Re: mic&amp

> Having followed the mic & amp discussions for a long time
> I tried a few experiments that might help newly amplified blues players.
> I play a stock JT-30V thru a '65 blackface Princeton Reverb.
> I AB'd a 10ft. and a 20ft. cord and could not hear a difference.
> I built a voltage follower preamp with one op-amp in a small
> box.  I AB'd the JT-30V with and with out the difference.
> I also have a Shure Green Bullet which I tried with and without the preamp.
> No differnce.  Then I tried mounting the Astatic crystal in the
> Green Bullet body.  This is not a quicky AB but the sound was not
> different enough to make me think that the mic body was a major factor
> in tone. (This was like changing guitar strings and then trying to
> remember what the previous ones sounded like 15min. ago.)  I prefer
> quick AB tests that are more objective.  I have also tried my Green Bullet
> wired for low and high impedence (had the wires hanging out so I could
> change them quickly), and my feeling here is that you arrive at the
> same tone and volume in either case if you just turn up the amp volume
> just before feedback.  (Note, the JT-30V volume is max on all tests which means
> the pot is shorted and has no effect.) 

The pots total value is shunted across the element, loading it with
whatever its overall resistance is.  mine has a 500k pot.  the bottom of 
this goes to ground (along withj one lead from the element), the top goes 
to the other element lead, and the wiper goes to the output jack.  When 
set at full volume, you still have 500k across the element.  the JT-30 is 
spec'd to run into 50 megohms (50,000k), so the pot still affects the sound.

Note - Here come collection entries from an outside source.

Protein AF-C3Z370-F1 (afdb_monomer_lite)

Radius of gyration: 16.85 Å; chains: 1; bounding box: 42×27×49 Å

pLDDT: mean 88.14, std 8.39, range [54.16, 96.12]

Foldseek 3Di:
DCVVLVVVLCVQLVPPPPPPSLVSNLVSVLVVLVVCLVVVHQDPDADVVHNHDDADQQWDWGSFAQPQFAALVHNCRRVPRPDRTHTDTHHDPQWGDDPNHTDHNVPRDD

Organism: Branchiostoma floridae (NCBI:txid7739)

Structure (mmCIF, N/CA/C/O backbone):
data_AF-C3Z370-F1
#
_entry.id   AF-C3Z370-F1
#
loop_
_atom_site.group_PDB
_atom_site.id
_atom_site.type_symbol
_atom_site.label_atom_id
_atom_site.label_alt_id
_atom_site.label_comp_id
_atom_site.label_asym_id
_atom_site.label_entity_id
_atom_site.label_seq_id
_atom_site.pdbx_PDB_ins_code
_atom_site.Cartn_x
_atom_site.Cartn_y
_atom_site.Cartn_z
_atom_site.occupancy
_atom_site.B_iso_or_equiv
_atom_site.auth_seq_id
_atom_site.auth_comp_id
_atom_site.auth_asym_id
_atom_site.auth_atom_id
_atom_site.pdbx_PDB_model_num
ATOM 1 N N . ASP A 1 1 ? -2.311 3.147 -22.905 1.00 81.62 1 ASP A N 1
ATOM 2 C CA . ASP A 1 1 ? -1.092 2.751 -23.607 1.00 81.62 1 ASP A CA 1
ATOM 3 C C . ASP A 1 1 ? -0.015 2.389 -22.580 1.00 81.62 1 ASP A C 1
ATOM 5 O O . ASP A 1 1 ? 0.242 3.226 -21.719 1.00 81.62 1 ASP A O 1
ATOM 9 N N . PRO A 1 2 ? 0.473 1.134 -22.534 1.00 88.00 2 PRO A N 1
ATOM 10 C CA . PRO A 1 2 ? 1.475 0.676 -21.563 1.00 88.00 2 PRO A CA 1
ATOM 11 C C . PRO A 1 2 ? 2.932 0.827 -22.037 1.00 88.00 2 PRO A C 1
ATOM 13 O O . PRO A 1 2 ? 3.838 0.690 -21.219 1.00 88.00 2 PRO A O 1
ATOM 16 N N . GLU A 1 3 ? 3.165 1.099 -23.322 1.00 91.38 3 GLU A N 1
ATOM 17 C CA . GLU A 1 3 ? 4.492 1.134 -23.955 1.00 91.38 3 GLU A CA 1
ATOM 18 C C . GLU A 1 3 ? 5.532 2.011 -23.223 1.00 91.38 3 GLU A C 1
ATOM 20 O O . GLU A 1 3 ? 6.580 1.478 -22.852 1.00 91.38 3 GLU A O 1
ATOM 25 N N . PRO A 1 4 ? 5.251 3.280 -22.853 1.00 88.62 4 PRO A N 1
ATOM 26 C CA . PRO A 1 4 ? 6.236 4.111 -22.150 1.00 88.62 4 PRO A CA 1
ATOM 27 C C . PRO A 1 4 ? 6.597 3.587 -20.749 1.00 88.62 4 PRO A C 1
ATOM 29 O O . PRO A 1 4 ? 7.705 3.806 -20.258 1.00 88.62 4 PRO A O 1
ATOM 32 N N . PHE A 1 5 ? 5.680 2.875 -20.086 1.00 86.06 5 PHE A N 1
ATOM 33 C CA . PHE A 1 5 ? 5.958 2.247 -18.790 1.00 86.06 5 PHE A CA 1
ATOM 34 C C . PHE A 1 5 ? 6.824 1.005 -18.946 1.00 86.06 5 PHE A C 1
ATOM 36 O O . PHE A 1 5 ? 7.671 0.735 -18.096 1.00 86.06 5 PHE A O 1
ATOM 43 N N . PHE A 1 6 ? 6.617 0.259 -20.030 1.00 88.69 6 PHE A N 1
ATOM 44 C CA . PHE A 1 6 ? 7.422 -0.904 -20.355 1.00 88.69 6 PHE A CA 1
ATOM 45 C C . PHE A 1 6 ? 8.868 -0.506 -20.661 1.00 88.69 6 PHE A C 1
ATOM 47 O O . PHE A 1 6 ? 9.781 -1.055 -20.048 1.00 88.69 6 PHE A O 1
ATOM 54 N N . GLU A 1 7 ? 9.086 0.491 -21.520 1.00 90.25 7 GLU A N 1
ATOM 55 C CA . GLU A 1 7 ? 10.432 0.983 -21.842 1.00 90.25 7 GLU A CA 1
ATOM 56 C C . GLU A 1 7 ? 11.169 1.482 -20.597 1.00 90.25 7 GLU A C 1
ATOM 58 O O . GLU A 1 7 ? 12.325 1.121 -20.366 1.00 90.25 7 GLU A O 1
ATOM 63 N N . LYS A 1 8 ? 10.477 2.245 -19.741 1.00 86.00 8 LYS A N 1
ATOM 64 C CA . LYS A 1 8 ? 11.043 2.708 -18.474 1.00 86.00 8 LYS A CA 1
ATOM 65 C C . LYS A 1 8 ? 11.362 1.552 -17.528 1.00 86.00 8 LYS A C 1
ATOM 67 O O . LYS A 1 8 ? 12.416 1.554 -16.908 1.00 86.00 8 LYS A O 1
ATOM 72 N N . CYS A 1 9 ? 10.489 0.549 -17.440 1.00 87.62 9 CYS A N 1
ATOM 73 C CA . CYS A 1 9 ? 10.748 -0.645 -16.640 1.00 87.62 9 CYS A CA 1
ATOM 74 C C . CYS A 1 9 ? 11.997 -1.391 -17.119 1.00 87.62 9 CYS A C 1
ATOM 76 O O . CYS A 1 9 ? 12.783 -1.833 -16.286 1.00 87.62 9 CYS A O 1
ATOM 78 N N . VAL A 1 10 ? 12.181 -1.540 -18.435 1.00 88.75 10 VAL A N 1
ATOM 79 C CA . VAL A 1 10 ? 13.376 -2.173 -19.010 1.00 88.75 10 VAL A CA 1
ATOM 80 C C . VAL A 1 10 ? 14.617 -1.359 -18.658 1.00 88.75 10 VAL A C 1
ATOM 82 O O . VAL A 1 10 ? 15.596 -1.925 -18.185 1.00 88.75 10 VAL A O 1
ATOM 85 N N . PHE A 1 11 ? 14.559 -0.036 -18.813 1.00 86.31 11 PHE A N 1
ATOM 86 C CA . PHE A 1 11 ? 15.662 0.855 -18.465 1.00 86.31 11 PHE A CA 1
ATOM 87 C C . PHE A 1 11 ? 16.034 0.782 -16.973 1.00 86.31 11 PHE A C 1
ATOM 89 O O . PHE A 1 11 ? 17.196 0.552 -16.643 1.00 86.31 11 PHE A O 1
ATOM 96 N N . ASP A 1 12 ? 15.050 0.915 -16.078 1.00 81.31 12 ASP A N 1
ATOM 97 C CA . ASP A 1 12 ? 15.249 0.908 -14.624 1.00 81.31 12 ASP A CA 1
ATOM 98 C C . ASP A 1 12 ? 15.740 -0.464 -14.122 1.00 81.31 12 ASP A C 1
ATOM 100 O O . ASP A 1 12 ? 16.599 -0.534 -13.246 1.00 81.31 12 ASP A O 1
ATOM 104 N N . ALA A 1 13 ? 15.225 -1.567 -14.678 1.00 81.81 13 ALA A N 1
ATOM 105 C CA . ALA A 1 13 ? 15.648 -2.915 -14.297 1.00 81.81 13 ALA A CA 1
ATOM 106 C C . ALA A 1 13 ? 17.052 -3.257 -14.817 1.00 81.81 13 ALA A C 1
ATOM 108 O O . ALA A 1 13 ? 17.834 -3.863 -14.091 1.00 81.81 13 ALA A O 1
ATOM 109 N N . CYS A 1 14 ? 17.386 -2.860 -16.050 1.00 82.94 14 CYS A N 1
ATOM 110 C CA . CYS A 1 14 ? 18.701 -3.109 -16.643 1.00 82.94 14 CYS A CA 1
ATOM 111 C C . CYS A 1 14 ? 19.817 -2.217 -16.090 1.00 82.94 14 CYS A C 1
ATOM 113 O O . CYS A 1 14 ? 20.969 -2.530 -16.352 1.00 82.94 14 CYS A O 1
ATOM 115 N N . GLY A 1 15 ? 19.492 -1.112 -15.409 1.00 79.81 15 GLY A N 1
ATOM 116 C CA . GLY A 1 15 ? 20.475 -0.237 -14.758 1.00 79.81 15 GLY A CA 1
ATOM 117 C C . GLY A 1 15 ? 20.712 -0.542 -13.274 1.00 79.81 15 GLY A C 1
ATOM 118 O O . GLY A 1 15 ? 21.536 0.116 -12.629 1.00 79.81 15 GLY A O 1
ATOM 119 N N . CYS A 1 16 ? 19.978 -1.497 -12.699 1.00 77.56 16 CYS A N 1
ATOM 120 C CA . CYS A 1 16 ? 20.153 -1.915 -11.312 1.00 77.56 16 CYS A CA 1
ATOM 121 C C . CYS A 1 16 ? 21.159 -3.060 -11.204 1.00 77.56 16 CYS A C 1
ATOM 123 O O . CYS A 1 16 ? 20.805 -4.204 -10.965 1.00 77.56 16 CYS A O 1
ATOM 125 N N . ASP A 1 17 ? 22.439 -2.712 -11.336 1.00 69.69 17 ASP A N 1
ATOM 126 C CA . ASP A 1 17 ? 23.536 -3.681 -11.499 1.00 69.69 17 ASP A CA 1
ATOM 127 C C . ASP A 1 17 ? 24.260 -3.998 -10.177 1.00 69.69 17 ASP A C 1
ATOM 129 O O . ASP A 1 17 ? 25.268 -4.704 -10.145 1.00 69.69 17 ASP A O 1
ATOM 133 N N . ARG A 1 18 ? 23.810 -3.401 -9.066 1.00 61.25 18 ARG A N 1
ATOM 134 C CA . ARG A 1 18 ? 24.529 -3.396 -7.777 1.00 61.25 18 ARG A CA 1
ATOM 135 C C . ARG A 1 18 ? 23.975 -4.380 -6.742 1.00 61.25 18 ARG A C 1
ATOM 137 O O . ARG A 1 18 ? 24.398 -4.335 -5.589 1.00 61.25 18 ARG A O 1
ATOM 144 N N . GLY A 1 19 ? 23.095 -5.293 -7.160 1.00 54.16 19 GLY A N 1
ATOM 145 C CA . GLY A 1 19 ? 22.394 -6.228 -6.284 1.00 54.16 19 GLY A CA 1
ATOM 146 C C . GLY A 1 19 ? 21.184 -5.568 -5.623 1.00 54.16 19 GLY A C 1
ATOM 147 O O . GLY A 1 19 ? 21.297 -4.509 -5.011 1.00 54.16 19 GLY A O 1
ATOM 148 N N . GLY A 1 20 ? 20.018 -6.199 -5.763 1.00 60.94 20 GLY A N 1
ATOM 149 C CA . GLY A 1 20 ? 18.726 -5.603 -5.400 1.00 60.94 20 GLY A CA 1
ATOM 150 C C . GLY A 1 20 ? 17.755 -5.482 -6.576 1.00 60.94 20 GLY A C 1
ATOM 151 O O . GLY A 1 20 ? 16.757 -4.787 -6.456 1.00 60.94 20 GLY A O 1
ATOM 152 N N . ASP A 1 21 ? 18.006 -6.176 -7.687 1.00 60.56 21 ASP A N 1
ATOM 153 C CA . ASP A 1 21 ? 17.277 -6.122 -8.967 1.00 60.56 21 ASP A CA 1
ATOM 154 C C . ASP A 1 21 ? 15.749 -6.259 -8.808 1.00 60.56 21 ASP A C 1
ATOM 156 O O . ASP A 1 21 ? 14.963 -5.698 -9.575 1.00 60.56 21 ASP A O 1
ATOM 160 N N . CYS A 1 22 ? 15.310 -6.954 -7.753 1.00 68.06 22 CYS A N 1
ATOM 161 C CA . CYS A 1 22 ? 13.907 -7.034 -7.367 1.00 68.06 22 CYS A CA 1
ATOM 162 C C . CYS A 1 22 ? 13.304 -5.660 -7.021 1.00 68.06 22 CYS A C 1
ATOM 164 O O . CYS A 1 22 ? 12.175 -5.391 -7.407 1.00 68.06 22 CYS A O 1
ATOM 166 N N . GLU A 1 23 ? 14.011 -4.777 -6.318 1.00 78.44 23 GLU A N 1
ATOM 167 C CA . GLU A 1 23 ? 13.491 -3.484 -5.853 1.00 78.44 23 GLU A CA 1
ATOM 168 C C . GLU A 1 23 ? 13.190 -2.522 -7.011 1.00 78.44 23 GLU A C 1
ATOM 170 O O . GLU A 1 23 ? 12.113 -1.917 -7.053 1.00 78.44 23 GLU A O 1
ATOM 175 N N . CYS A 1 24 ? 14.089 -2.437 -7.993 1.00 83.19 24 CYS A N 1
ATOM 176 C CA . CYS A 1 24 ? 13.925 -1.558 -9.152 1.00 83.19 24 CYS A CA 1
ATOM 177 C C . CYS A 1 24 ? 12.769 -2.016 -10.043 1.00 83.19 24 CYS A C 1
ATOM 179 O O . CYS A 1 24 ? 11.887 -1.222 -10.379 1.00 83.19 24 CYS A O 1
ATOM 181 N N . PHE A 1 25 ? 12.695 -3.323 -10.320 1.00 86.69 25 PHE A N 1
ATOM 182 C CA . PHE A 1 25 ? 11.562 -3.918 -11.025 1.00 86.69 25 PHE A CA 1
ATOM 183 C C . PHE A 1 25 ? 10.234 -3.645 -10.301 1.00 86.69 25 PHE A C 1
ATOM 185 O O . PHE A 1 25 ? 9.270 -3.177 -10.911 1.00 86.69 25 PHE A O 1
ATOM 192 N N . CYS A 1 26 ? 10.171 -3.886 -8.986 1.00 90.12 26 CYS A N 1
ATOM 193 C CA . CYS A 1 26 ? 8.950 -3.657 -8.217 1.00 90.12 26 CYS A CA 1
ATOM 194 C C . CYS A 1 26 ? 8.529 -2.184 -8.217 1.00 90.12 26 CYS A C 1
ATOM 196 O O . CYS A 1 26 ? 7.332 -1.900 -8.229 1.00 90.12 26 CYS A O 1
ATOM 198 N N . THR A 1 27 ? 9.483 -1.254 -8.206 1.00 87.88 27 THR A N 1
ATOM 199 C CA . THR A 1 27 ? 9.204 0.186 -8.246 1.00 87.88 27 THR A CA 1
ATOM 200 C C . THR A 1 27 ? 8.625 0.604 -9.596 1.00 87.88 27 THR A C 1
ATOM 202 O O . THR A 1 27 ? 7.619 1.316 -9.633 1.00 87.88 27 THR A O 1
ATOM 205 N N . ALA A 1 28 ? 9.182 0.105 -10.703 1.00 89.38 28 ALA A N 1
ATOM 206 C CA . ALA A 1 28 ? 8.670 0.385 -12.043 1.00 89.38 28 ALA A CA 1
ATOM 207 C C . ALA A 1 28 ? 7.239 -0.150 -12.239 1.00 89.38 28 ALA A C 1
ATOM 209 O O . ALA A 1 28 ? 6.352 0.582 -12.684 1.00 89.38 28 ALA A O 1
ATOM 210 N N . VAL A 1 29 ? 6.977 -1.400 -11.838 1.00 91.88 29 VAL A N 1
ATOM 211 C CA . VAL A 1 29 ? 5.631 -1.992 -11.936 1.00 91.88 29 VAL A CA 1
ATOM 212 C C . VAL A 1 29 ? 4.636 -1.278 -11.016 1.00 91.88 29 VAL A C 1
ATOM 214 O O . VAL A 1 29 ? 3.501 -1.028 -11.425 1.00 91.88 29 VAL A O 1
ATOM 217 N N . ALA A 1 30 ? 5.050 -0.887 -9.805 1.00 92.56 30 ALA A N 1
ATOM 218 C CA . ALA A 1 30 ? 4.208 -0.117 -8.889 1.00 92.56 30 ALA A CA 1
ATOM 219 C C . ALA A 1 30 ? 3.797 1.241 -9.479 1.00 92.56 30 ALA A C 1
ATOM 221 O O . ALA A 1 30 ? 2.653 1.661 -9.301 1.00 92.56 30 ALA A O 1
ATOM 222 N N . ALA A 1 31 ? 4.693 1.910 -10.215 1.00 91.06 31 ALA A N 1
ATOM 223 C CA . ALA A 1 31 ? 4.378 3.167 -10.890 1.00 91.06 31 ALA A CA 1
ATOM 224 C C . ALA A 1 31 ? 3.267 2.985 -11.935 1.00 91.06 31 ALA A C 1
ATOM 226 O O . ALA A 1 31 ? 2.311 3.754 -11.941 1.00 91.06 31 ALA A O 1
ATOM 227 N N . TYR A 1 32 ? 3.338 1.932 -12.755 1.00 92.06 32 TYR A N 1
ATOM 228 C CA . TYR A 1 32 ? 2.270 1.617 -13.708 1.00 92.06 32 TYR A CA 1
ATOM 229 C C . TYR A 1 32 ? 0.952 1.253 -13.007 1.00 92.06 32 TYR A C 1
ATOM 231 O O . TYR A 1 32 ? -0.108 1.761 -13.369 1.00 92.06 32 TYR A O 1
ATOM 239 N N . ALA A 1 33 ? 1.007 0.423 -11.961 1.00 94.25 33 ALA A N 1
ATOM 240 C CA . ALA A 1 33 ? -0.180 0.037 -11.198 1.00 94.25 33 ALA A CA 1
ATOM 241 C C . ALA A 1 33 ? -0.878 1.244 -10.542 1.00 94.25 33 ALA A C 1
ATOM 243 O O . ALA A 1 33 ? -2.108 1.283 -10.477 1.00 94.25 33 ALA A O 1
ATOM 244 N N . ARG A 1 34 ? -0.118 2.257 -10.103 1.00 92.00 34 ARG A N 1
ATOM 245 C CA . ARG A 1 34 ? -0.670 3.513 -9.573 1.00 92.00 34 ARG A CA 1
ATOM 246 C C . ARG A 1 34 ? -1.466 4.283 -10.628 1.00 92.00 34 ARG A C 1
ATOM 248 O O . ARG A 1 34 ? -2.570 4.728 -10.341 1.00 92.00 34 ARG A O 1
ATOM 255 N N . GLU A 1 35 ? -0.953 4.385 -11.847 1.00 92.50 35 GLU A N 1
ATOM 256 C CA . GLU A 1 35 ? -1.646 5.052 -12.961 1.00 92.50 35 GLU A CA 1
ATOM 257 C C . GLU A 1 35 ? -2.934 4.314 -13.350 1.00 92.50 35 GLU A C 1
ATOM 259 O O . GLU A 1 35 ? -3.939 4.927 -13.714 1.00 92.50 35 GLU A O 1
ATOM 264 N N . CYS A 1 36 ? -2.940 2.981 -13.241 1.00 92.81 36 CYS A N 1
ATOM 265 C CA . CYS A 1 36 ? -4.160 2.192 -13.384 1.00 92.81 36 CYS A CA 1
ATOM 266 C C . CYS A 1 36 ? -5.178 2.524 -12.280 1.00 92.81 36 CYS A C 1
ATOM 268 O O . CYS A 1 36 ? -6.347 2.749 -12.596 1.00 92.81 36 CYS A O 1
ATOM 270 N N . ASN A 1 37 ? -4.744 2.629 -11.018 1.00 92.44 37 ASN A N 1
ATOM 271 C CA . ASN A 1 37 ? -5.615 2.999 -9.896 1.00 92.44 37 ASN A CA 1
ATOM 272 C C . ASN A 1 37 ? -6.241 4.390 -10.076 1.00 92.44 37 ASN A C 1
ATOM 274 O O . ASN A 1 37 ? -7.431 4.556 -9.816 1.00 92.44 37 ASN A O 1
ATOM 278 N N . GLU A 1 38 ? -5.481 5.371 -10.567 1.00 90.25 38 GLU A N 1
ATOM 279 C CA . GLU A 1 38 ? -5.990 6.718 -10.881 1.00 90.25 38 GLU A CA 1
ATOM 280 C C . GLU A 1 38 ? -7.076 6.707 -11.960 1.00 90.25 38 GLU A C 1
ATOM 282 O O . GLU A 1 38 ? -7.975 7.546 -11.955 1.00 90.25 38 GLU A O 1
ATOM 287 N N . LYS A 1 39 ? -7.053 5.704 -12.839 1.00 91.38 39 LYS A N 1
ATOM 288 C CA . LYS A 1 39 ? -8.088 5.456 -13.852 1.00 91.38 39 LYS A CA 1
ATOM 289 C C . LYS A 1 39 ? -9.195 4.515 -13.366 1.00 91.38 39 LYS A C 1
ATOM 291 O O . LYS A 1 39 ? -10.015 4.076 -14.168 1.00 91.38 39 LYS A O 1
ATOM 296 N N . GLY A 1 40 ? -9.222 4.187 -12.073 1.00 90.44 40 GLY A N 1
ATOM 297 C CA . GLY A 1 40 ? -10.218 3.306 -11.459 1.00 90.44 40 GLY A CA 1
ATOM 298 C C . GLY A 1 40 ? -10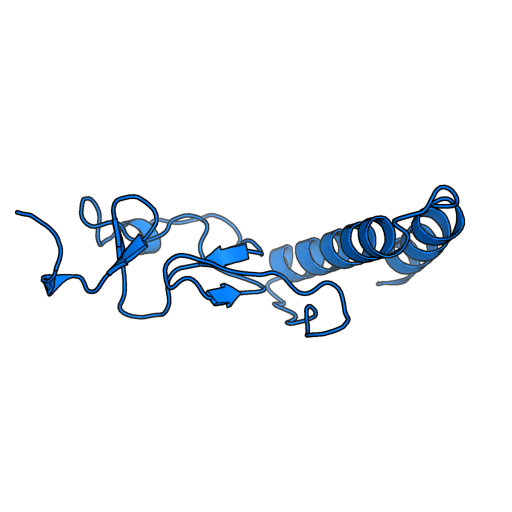.003 1.813 -11.725 1.00 90.44 40 GLY A C 1
ATOM 299 O O . GLY A 1 40 ? -10.903 1.014 -11.474 1.00 90.44 40 GLY A O 1
ATOM 300 N N . VAL A 1 41 ? -8.831 1.413 -12.229 1.00 92.69 41 VAL A N 1
ATOM 301 C CA . VAL A 1 41 ? -8.494 0.018 -12.543 1.00 92.69 41 VAL A CA 1
ATOM 302 C C . VAL A 1 41 ? -7.504 -0.522 -11.514 1.00 92.69 41 VAL A C 1
ATOM 304 O O . VAL A 1 41 ? -6.302 -0.293 -11.601 1.00 92.69 41 VAL A O 1
ATOM 307 N N . ALA A 1 42 ? -8.012 -1.289 -10.549 1.00 93.06 42 ALA A N 1
ATOM 308 C CA . ALA A 1 42 ? -7.197 -1.902 -9.506 1.00 93.06 42 ALA A CA 1
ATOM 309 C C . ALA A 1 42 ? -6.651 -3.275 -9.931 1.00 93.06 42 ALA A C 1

Also, because the pot is loading the element, the voltage follower has 
negligible effect.

(BTW, "pot" is short for "potentiometer", the technical name for the part 
used as a volume control.  A potentiometer is not always a volume 
control.  They're also used as tone controls, bias adjusters, and many 
other things.)

> My conclusion, based on what
> I have read here and my own experience, is that, once you have good
> acoustic tone, get a small old tube amp and a new or old bullet mic.
> Crank the amp up to just below feeding back, then spend a lot of time
> experimenting with how you cup the mic and seal your hands to your
> face, and you will love your sound and the rest (different mics, cords
> etc.) will just be fine tuning.
> I hope this helps, because I know what it is like to always be wondering,
> 'can my tone be better if I just spend some more money on the right
> gadget, or should I go back to shed and keep practicing.

yup - there's no substitute for acoustic sound.  A good acoustic sound 
will give you a good electric sound.  There's no box that can do this.

However, proper equipment will help you sound better once you have the 
acoustic sound.  With the Green Bullet, cords aren't much of an issue 
(i.e. cheap, length, etc.)  With a JT-30 terminated into a 500k pot, cord 
quality and length is a little more of an issue.  If you swap the 500k 
out for a 5 meg, or build a voltage follower that goes before the volume 
control, or eliminate the volume control entirely, cable length and 
quality becomes quite important.

I'm going to look into building a voltage follower using a single ended 
op amp and 3 volt lithium cell into my JT-30 and see how well that 
works.  But it might be a while before I actually get it finished.  I 
want to make sure it's totally bulletproof (no pun intended), and will 
work as seamlessly and flawlessly as possible.